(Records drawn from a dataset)
+++

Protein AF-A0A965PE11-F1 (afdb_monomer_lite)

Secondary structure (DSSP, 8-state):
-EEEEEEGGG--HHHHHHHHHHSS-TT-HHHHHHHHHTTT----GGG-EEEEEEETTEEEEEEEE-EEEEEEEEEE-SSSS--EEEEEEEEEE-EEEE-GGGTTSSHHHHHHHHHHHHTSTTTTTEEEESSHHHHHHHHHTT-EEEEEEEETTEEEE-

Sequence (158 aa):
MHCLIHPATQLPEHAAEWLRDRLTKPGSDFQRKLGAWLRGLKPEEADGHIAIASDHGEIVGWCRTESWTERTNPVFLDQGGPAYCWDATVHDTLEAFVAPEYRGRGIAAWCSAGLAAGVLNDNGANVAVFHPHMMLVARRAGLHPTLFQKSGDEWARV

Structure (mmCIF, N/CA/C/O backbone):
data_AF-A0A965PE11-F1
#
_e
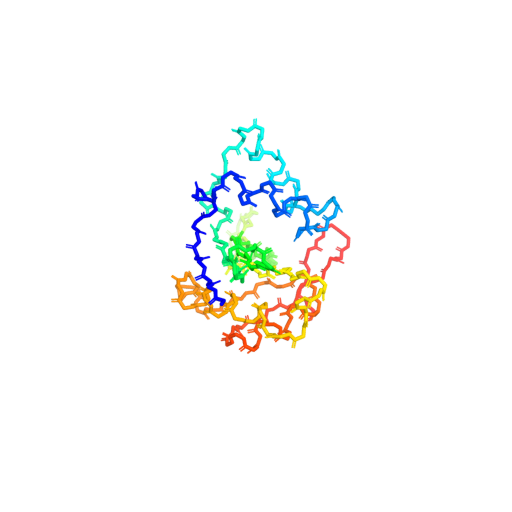ntry.id   AF-A0A965PE11-F1
#
loop_
_atom_site.group_PDB
_atom_site.id
_atom_site.type_symbol
_atom_site.label_atom_id
_atom_site.label_alt_id
_atom_site.label_comp_id
_atom_site.label_asym_id
_atom_site.label_entity_id
_atom_site.label_seq_id
_atom_site.pdbx_PDB_ins_code
_atom_site.Cartn_x
_atom_site.Cartn_y
_atom_site.Cartn_z
_atom_site.occupancy
_atom_site.B_iso_or_equiv
_atom_site.auth_seq_id
_atom_site.auth_comp_id
_atom_site.auth_asym_id
_atom_site.auth_atom_id
_atom_site.pdbx_PDB_model_num
ATOM 1 N N . MET A 1 1 ? -16.559 -3.449 11.943 1.00 91.31 1 MET A N 1
ATOM 2 C CA . MET A 1 1 ? -15.406 -3.209 11.053 1.00 91.31 1 MET A CA 1
ATOM 3 C C . MET A 1 1 ? -15.830 -2.616 9.706 1.00 91.31 1 MET A C 1
ATOM 5 O O . MET A 1 1 ? -16.749 -3.139 9.085 1.00 91.31 1 MET A O 1
ATOM 9 N N . HIS A 1 2 ? -15.168 -1.541 9.269 1.00 95.94 2 HIS A N 1
ATOM 10 C CA . HIS A 1 2 ? -15.356 -0.851 7.982 1.00 95.94 2 HIS A CA 1
ATOM 11 C C . HIS A 1 2 ? -14.014 -0.710 7.252 1.00 95.94 2 HIS A C 1
ATOM 13 O O . HIS A 1 2 ? -12.986 -0.593 7.912 1.00 95.94 2 HIS A O 1
ATOM 19 N N . CYS A 1 3 ? -14.021 -0.740 5.917 1.00 96.56 3 CYS A N 1
ATOM 20 C CA . CYS A 1 3 ? -12.847 -0.461 5.091 1.00 96.56 3 CYS A CA 1
ATOM 21 C C . CYS A 1 3 ? -13.208 0.633 4.093 1.00 96.56 3 CYS A C 1
ATOM 23 O O . CYS A 1 3 ? -14.165 0.474 3.336 1.00 96.56 3 CYS A O 1
ATOM 25 N N . LEU A 1 4 ? -12.471 1.740 4.125 1.00 96.75 4 LEU A N 1
ATOM 26 C CA . LEU A 1 4 ? -12.653 2.864 3.212 1.00 96.75 4 LEU A CA 1
ATOM 27 C C . LEU A 1 4 ? -11.408 3.019 2.352 1.00 96.75 4 LEU A C 1
ATOM 29 O O . LEU A 1 4 ? -10.293 2.944 2.861 1.00 96.75 4 LEU A O 1
ATOM 33 N N . ILE A 1 5 ? -11.608 3.229 1.055 1.00 96.88 5 ILE A N 1
ATOM 34 C CA . ILE A 1 5 ? -10.530 3.430 0.089 1.00 96.88 5 ILE A CA 1
ATOM 35 C C . ILE A 1 5 ? -10.491 4.911 -0.257 1.00 96.88 5 ILE A C 1
ATOM 37 O O . ILE A 1 5 ? -11.509 5.489 -0.633 1.00 96.88 5 ILE A O 1
ATOM 41 N N . HIS A 1 6 ? -9.312 5.504 -0.136 1.00 96.44 6 HIS A N 1
ATOM 42 C CA . HIS A 1 6 ? -9.059 6.896 -0.466 
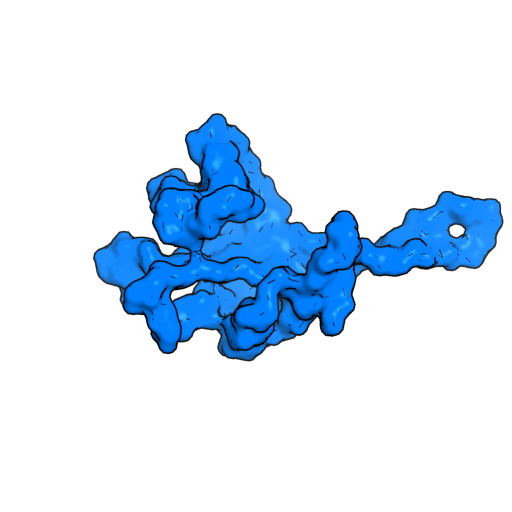1.00 96.44 6 HIS A CA 1
ATOM 43 C C . HIS A 1 6 ? -7.946 6.973 -1.509 1.00 96.44 6 HIS A C 1
ATOM 45 O O . HIS A 1 6 ? -6.936 6.280 -1.359 1.00 96.44 6 HIS A O 1
ATOM 51 N N . PRO A 1 7 ? -8.059 7.847 -2.521 1.00 96.50 7 PRO A N 1
ATOM 52 C CA . PRO A 1 7 ? -6.871 8.397 -3.159 1.00 96.50 7 PRO A CA 1
ATOM 53 C C . PRO A 1 7 ? -5.949 8.976 -2.080 1.00 96.50 7 PRO A C 1
ATOM 55 O O . PRO A 1 7 ? -6.437 9.603 -1.133 1.00 96.50 7 PRO A O 1
ATOM 58 N N . ALA A 1 8 ? -4.632 8.807 -2.207 1.00 94.94 8 ALA A N 1
ATOM 59 C CA . ALA A 1 8 ? -3.675 9.395 -1.265 1.00 94.94 8 ALA A CA 1
ATOM 60 C C . ALA A 1 8 ? -3.876 10.918 -1.134 1.00 94.94 8 ALA A C 1
ATOM 62 O O . ALA A 1 8 ? -3.795 11.472 -0.038 1.00 94.94 8 ALA A O 1
ATOM 63 N N . THR A 1 9 ? -4.264 11.565 -2.238 1.00 96.00 9 THR A N 1
ATOM 64 C CA . THR A 1 9 ? -4.638 12.985 -2.338 1.00 96.00 9 THR A CA 1
ATOM 65 C C . THR A 1 9 ? -5.822 13.415 -1.477 1.00 96.00 9 THR A C 1
ATOM 67 O O . THR A 1 9 ? -5.995 14.606 -1.224 1.00 96.00 9 THR A O 1
ATOM 70 N N . GLN A 1 10 ? -6.628 12.464 -1.011 1.00 96.44 10 GLN A N 1
ATOM 71 C CA . GLN A 1 10 ? -7.847 12.694 -0.238 1.00 96.44 10 GLN A CA 1
ATOM 72 C C . GLN A 1 10 ? -7.802 12.022 1.141 1.00 96.44 10 GLN A C 1
ATOM 74 O O . GLN A 1 10 ? -8.836 11.908 1.803 1.00 96.44 10 GLN A O 1
ATOM 79 N N . LEU A 1 11 ? -6.625 11.568 1.586 1.00 95.69 11 LEU A N 1
ATOM 80 C CA . LEU A 1 11 ? -6.445 11.007 2.921 1.00 95.69 11 LEU A CA 1
ATOM 81 C C . LEU A 1 11 ? -6.722 12.089 3.984 1.00 95.69 11 LEU A C 1
ATOM 83 O O . LEU A 1 11 ? -6.030 13.110 3.994 1.00 95.69 11 LEU A O 1
ATOM 87 N N . PRO A 1 12 ? -7.690 11.892 4.902 1.00 94.81 12 PRO A N 1
ATOM 88 C CA . PRO A 1 12 ? -7.961 12.875 5.945 1.00 94.81 12 PRO A CA 1
ATOM 89 C C . PRO A 1 12 ? -6.746 13.113 6.850 1.00 94.81 12 PRO A C 1
ATOM 91 O O . PRO A 1 12 ? -6.069 12.164 7.244 1.00 94.81 12 PRO A O 1
ATOM 94 N N . GLU A 1 13 ? -6.514 14.368 7.244 1.00 95.19 13 GLU A N 1
ATOM 95 C CA . GLU A 1 13 ? -5.350 14.774 8.049 1.00 95.19 13 GLU A CA 1
ATOM 96 C C . GLU A 1 13 ? -5.223 13.968 9.352 1.00 95.19 13 GLU A C 1
ATOM 98 O O . GLU A 1 13 ? -4.180 13.373 9.612 1.00 95.19 13 GLU A O 1
ATOM 103 N N . HIS A 1 14 ? -6.320 13.825 10.105 1.00 95.94 14 HIS A N 1
ATOM 104 C CA . HIS A 1 14 ? -6.351 13.029 11.339 1.00 95.94 14 HIS A CA 1
ATOM 105 C C . HIS A 1 14 ? -5.975 11.553 11.114 1.00 95.94 14 HIS A C 1
ATOM 107 O O . HIS A 1 14 ? -5.353 10.922 11.970 1.00 95.94 14 HIS A O 1
ATOM 113 N N . ALA A 1 15 ? -6.343 10.983 9.961 1.00 96.69 15 ALA A N 1
ATOM 114 C CA . ALA A 1 15 ? -5.971 9.620 9.615 1.00 96.69 15 ALA A CA 1
ATOM 115 C C . ALA A 1 15 ? -4.475 9.560 9.289 1.00 96.69 15 ALA A C 1
ATOM 117 O O . ALA A 1 15 ? -3.782 8.687 9.803 1.00 96.69 15 ALA A O 1
ATOM 118 N N . ALA A 1 16 ? -3.953 10.512 8.510 1.00 97.00 16 ALA A N 1
ATOM 119 C CA . ALA A 1 16 ? -2.526 10.601 8.210 1.00 97.00 16 ALA A CA 1
ATOM 120 C C . ALA A 1 16 ? -1.662 10.720 9.481 1.00 97.00 16 ALA A C 1
ATOM 122 O O . ALA A 1 16 ? -0.651 10.020 9.592 1.00 97.00 16 ALA A O 1
ATOM 123 N N . GLU A 1 17 ? -2.074 11.535 10.458 1.00 97.19 17 GLU A N 1
ATOM 124 C CA . GLU A 1 17 ? -1.422 11.635 11.774 1.00 97.19 17 GLU A CA 1
ATOM 125 C C . GLU A 1 17 ? -1.412 10.289 12.503 1.00 97.19 17 GLU A C 1
ATOM 127 O O . GLU A 1 17 ? -0.352 9.799 12.901 1.00 97.19 17 GLU A O 1
ATOM 132 N N . TRP A 1 18 ? -2.577 9.644 12.609 1.00 97.19 18 TRP A N 1
ATOM 133 C CA . TRP A 1 18 ? -2.704 8.350 13.279 1.00 97.19 18 TRP A CA 1
ATOM 134 C C . TRP A 1 18 ? -1.842 7.266 12.624 1.00 97.19 18 TRP A C 1
ATOM 136 O O . TRP A 1 18 ? -1.136 6.515 13.305 1.00 97.19 18 TRP A O 1
ATOM 146 N N . LEU A 1 19 ? -1.861 7.196 11.291 1.00 97.50 19 LEU A N 1
ATOM 147 C CA . LEU A 1 19 ? -1.057 6.250 10.527 1.00 97.50 19 LEU A CA 1
ATOM 148 C C . LEU A 1 19 ? 0.443 6.481 10.746 1.00 97.50 19 LEU A C 1
ATOM 150 O O . LEU A 1 19 ? 1.178 5.519 10.990 1.00 97.50 19 LEU A O 1
ATOM 154 N N . ARG A 1 20 ? 0.894 7.741 10.713 1.00 97.50 20 ARG A N 1
ATOM 155 C CA . ARG A 1 20 ? 2.297 8.120 10.940 1.00 97.50 20 ARG A CA 1
ATOM 156 C C . ARG A 1 20 ? 2.770 7.705 12.331 1.00 97.50 20 ARG A C 1
ATOM 158 O O . ARG A 1 20 ? 3.865 7.157 12.466 1.00 97.50 20 ARG A O 1
ATOM 165 N N . ASP A 1 21 ? 1.951 7.963 13.345 1.00 96.75 21 ASP A N 1
ATOM 166 C CA . ASP A 1 21 ? 2.368 7.835 14.741 1.00 96.75 21 ASP A CA 1
ATOM 167 C C . ASP A 1 21 ? 2.216 6.412 15.284 1.00 96.75 21 ASP A C 1
ATOM 169 O O . ASP A 1 21 ? 2.960 6.017 16.183 1.00 96.75 21 ASP A O 1
ATOM 173 N N . ARG A 1 22 ? 1.269 5.627 14.749 1.00 96.31 22 ARG A N 1
ATOM 174 C CA . ARG A 1 22 ? 0.903 4.325 15.333 1.00 96.31 22 ARG A CA 1
ATOM 175 C C . ARG A 1 22 ? 0.981 3.143 14.386 1.00 96.31 22 ARG A C 1
ATOM 177 O O . ARG A 1 22 ? 1.277 2.034 14.829 1.00 96.31 22 ARG A O 1
ATOM 184 N N . LEU A 1 23 ? 0.697 3.347 13.103 1.00 96.75 23 LEU A N 1
ATOM 185 C CA . LEU A 1 23 ? 0.512 2.245 12.155 1.00 96.75 23 LEU A CA 1
ATOM 186 C C . LEU A 1 23 ? 1.544 2.229 11.033 1.00 96.75 23 LEU A C 1
ATOM 188 O O . LEU A 1 23 ? 1.343 1.565 10.027 1.00 96.75 23 LEU A O 1
ATOM 192 N N . THR A 1 24 ? 2.676 2.900 11.192 1.00 95.44 24 THR A N 1
ATOM 193 C CA . THR A 1 24 ? 3.788 2.822 10.243 1.00 95.44 24 THR A CA 1
ATOM 194 C C . THR A 1 24 ? 5.090 2.589 10.991 1.00 95.44 24 THR A C 1
ATOM 196 O O . THR A 1 24 ? 5.265 3.004 12.136 1.00 95.44 24 THR A O 1
ATOM 199 N N . LYS A 1 25 ? 6.022 1.866 10.363 1.00 92.50 25 LYS A N 1
ATOM 200 C CA . LYS A 1 25 ? 7.333 1.619 10.966 1.00 92.50 25 LYS A CA 1
ATOM 201 C C . LYS A 1 25 ? 8.106 2.947 11.051 1.00 92.50 25 LYS A C 1
ATOM 203 O O . LYS A 1 25 ? 8.227 3.611 10.015 1.00 92.50 25 LYS A O 1
ATOM 208 N N . PRO A 1 26 ? 8.699 3.288 12.211 1.00 94.62 26 PRO A N 1
ATOM 209 C CA . PRO A 1 26 ? 9.580 4.440 12.334 1.00 94.62 26 PRO A CA 1
ATOM 210 C C . PRO A 1 26 ? 10.673 4.472 11.261 1.00 94.62 26 PRO A C 1
ATOM 212 O O . PRO A 1 26 ? 11.371 3.478 11.051 1.00 94.62 26 PRO A O 1
ATOM 215 N N . GLY A 1 27 ? 10.796 5.599 10.561 1.00 93.88 27 GLY A N 1
ATOM 216 C CA . GLY A 1 27 ? 11.770 5.823 9.491 1.00 93.88 27 GLY A CA 1
ATOM 217 C C . GLY A 1 27 ? 11.425 5.194 8.136 1.00 93.88 27 GLY A C 1
ATOM 218 O O . GLY A 1 27 ? 12.185 5.387 7.189 1.00 93.88 27 GLY A O 1
ATOM 219 N N . SER A 1 28 ? 10.307 4.468 8.013 1.00 92.81 28 SER A N 1
ATOM 220 C CA . SER A 1 28 ? 9.856 3.945 6.714 1.00 92.81 28 SER A CA 1
ATOM 221 C C . SER A 1 28 ? 9.545 5.064 5.720 1.00 92.81 28 SER A C 1
ATOM 223 O O . SER A 1 28 ? 9.190 6.180 6.108 1.00 92.81 28 SER A O 1
ATOM 225 N N . ASP A 1 29 ? 9.651 4.756 4.428 1.00 92.81 29 ASP A N 1
ATOM 226 C CA . ASP A 1 29 ? 9.370 5.702 3.342 1.00 92.81 29 ASP A CA 1
ATOM 227 C C . ASP A 1 29 ? 7.967 6.286 3.474 1.00 92.81 29 ASP A C 1
ATOM 229 O O . ASP A 1 29 ? 7.800 7.506 3.453 1.00 92.81 29 ASP A O 1
ATOM 233 N N . PHE A 1 30 ? 6.978 5.435 3.749 1.00 95.06 30 PHE A N 1
ATOM 234 C CA . PHE A 1 30 ? 5.612 5.895 3.936 1.00 95.06 30 PHE A CA 1
ATOM 235 C C . PHE A 1 30 ? 5.436 6.786 5.174 1.00 95.06 30 PHE A C 1
ATOM 237 O O . PHE A 1 30 ? 4.787 7.826 5.083 1.00 95.06 30 PHE A O 1
ATOM 244 N N . GLN A 1 31 ? 6.066 6.465 6.313 1.00 96.56 31 GLN A N 1
ATOM 245 C CA . GLN A 1 31 ? 6.007 7.351 7.483 1.00 96.56 31 GLN A CA 1
ATOM 246 C C . GLN A 1 31 ? 6.613 8.732 7.176 1.00 96.56 31 GLN A C 1
ATOM 248 O O . GLN A 1 31 ? 6.069 9.762 7.587 1.00 96.56 31 GLN A O 1
ATOM 253 N N . ARG A 1 32 ? 7.728 8.772 6.432 1.00 97.00 32 ARG A N 1
ATOM 254 C CA . ARG A 1 32 ? 8.362 10.029 6.005 1.00 97.00 32 ARG A CA 1
ATOM 255 C C . ARG A 1 32 ? 7.450 10.832 5.077 1.00 97.00 32 ARG A C 1
ATOM 257 O O . ARG A 1 32 ? 7.343 12.044 5.277 1.00 97.00 32 ARG A O 1
ATOM 264 N N . LYS A 1 33 ? 6.763 10.170 4.135 1.00 95.81 33 LYS A N 1
ATOM 265 C CA . LYS A 1 33 ? 5.752 10.788 3.260 1.00 95.81 33 LYS A CA 1
ATOM 266 C C . LYS A 1 33 ? 4.602 11.390 4.061 1.00 95.81 33 LYS A C 1
ATOM 268 O O . LYS A 1 33 ? 4.376 12.588 3.949 1.00 95.81 33 LYS A O 1
ATOM 273 N N . LEU A 1 34 ? 3.975 10.622 4.957 1.00 96.94 34 LEU A N 1
ATOM 274 C CA . LEU A 1 34 ? 2.916 11.130 5.843 1.00 96.94 34 LEU A CA 1
ATOM 275 C C . LEU A 1 34 ? 3.384 12.356 6.641 1.00 96.94 34 LEU A C 1
ATOM 277 O O . LEU A 1 34 ? 2.681 13.359 6.727 1.00 96.94 34 LEU A O 1
ATOM 281 N N . GLY A 1 35 ? 4.604 12.315 7.184 1.00 97.56 35 GLY A N 1
ATOM 282 C CA . GLY A 1 35 ? 5.192 13.458 7.879 1.00 97.56 35 GLY A CA 1
ATOM 283 C C . GLY A 1 35 ? 5.380 14.691 6.987 1.00 97.56 35 GLY A C 1
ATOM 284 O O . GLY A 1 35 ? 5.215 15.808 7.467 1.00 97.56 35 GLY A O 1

+++

# [WHAT IS BEING ASKED]
From the records above, transcribe exactly the run of lines that opens with the line holding "ATOM 219 N N" and closes with the line holding "ATOM 253 N N", both included.

# [THE ANSWER]
ATOM 219 N N . SER A 1 28 ? 10.307 4.468 8.013 1.00 92.81 28 SER A N 1
ATOM 220 C CA . SER A 1 28 ? 9.856 3.945 6.714 1.00 92.81 28 SER A CA 1
ATOM 221 C C . SER A 1 28 ? 9.545 5.064 5.720 1.00 92.81 28 SER A C 1
ATOM 223 O O . SER A 1 28 ? 9.190 6.180 6.108 1.00 92.81 28 SER A O 1
ATOM 225 N N . ASP A 1 29 ? 9.651 4.756 4.428 1.00 92.81 29 ASP A N 1
ATOM 226 C CA . ASP A 1 29 ? 9.370 5.702 3.342 1.00 92.81 29 ASP A CA 1
ATOM 227 C C . ASP A 1 29 ? 7.967 6.286 3.474 1.00 92.81 29 ASP A C 1
ATOM 229 O O . ASP A 1 29 ? 7.800 7.506 3.453 1.00 92.81 29 ASP A O 1
ATOM 233 N N . PHE A 1 30 ? 6.978 5.435 3.749 1.00 95.06 30 PHE A N 1
ATOM 234 C CA . PHE A 1 30 ? 5.612 5.895 3.936 1.00 95.06 30 PHE A CA 1
ATOM 235 C C . PHE A 1 30 ? 5.436 6.786 5.174 1.00 95.06 30 PHE A C 1
ATOM 237 O O . PHE A 1 30 ? 4.787 7.826 5.083 1.00 95.06 30 PHE A O 1
ATOM 244 N N . GLN A 1 31 ? 6.066 6.465 6.313 1.00 96.56 31 GLN A N 1
ATOM 245 C CA . GLN A 1 31 ? 6.007 7.351 7.483 1.00 96.56 31 GLN A CA 1
ATOM 246 C C . GLN A 1 31 ? 6.613 8.732 7.176 1.00 96.56 31 GLN A C 1
ATOM 248 O O . GLN A 1 31 ? 6.069 9.762 7.587 1.00 96.56 31 GLN A O 1
ATOM 253 N N . ARG A 1 32 ? 7.728 8.772 6.432 1.00 97.00 32 ARG A N 1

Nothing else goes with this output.